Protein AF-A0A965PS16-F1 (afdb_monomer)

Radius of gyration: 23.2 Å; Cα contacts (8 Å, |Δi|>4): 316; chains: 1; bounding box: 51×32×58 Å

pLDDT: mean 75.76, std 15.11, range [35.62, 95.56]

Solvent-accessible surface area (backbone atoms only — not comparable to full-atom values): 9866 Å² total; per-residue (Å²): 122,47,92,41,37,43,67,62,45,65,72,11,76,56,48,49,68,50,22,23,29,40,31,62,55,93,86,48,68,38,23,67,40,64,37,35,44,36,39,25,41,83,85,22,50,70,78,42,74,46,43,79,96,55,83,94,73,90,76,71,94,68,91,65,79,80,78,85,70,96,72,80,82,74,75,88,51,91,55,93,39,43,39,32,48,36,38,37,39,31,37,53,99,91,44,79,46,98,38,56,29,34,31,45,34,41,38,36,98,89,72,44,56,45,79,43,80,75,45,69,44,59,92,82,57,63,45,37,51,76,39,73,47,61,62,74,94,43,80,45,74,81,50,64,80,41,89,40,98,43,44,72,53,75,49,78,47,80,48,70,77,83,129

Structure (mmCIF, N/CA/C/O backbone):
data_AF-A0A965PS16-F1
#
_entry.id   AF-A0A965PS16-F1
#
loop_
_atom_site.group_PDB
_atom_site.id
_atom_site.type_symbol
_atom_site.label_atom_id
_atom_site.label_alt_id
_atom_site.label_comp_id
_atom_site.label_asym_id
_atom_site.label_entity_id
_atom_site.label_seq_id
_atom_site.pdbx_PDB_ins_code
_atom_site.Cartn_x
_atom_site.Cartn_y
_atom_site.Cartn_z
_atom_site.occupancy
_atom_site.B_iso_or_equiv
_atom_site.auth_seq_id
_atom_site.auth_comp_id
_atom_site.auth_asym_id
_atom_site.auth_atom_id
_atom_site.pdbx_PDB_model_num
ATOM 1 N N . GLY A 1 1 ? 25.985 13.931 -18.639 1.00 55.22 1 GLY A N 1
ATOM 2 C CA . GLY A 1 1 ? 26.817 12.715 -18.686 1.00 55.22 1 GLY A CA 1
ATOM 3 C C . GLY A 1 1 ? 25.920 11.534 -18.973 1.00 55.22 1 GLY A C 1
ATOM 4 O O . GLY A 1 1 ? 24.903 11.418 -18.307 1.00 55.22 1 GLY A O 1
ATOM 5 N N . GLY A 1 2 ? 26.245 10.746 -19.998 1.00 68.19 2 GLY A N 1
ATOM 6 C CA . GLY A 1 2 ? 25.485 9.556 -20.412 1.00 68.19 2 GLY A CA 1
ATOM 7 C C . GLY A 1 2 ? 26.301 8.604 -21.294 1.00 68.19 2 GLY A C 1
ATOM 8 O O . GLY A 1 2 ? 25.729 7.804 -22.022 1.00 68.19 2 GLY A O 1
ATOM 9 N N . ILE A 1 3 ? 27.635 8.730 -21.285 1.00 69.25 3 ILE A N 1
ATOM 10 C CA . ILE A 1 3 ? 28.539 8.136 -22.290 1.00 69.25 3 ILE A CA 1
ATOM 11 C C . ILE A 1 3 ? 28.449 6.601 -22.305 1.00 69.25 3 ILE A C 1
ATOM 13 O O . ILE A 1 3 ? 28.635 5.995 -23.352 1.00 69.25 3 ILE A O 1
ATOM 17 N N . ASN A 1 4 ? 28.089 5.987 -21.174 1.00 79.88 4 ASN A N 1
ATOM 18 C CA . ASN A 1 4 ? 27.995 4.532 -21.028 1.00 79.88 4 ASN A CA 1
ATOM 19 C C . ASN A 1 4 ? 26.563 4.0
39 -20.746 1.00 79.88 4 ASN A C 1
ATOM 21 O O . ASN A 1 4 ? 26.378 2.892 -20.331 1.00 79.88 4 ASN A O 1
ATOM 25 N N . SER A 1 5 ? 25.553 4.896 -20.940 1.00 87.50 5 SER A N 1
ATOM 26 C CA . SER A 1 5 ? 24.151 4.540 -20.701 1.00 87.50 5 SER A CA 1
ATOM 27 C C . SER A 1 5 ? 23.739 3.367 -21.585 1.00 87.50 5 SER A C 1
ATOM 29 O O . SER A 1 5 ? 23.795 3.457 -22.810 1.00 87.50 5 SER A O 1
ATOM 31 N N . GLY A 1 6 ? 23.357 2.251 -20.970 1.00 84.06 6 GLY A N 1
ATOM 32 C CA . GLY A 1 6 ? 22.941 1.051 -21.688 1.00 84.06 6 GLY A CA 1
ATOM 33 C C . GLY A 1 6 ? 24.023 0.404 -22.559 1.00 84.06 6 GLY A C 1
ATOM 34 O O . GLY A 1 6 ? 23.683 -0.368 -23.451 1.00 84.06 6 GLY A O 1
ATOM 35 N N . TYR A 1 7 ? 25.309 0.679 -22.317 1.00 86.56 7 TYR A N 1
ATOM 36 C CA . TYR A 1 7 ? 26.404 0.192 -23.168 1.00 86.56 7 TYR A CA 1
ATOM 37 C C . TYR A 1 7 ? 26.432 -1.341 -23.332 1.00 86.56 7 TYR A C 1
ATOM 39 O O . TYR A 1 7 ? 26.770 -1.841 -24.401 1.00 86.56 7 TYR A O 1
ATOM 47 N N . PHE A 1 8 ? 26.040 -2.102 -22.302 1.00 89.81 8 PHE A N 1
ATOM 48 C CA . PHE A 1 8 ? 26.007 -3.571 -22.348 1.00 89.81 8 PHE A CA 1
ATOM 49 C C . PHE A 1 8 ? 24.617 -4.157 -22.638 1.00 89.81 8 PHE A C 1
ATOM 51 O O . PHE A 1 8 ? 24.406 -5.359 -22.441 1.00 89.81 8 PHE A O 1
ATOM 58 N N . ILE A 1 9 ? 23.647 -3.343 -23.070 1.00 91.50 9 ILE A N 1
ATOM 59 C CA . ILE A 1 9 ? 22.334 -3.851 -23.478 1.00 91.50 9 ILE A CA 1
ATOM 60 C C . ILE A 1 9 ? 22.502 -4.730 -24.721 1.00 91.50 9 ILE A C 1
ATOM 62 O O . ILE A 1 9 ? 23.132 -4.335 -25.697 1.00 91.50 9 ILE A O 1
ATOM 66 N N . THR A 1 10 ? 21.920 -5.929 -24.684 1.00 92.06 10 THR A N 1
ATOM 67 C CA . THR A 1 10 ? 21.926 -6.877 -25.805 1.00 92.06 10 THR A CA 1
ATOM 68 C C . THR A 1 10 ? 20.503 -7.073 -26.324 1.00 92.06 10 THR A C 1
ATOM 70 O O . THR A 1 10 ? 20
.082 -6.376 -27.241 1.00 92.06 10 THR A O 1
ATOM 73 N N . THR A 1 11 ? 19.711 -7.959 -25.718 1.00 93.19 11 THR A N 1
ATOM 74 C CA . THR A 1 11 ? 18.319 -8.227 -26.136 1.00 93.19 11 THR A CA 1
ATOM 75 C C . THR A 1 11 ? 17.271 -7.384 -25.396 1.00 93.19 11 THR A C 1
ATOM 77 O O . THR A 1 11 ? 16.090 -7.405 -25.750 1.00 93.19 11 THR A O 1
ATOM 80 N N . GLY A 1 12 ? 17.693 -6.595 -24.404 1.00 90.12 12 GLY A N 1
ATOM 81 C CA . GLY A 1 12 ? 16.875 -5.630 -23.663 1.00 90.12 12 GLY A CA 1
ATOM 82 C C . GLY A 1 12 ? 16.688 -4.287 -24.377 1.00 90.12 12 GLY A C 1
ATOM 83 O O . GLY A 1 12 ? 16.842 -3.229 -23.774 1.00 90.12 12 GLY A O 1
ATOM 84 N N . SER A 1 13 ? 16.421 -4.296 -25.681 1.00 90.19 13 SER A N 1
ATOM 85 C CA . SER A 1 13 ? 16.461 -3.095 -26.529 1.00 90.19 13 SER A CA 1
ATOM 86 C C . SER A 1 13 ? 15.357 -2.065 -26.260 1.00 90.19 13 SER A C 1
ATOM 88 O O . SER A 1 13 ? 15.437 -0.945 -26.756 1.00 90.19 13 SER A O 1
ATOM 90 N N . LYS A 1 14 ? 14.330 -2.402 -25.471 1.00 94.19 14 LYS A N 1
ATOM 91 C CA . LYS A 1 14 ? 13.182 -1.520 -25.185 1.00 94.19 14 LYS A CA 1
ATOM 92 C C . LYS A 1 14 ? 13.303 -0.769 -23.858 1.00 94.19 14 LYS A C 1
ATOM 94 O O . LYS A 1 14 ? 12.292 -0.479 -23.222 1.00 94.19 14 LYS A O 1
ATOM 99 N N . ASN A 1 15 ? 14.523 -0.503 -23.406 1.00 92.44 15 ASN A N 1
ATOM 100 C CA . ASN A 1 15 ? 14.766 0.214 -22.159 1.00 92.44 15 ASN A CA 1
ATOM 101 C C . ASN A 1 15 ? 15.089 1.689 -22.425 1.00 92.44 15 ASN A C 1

____

# ACTIVITY
Proceeding from the line containing "ATOM 8 O O ." through the line containing "ATOM 11 C C", transcribe the lines above exactly, both end lines included.

# COMPLETED TASK
ATOM 8 O O . GLY A 1 2 ? 25.729 7.804 -22.022 1.00 68.19 2 GLY A O 1
ATOM 9 N N . ILE A 1 3 ? 27.635 8.730 -21.285 1.00 69.25 3 ILE A N 1
ATOM 10 C CA . ILE A 1 3 ? 28.539 8.136 -22.290 1.00 69.25 3 ILE A CA 1
ATOM 11 C C . ILE A 1 3 ? 28.449 6.601 -22.305 1.00 69.25 3 ILE A C 1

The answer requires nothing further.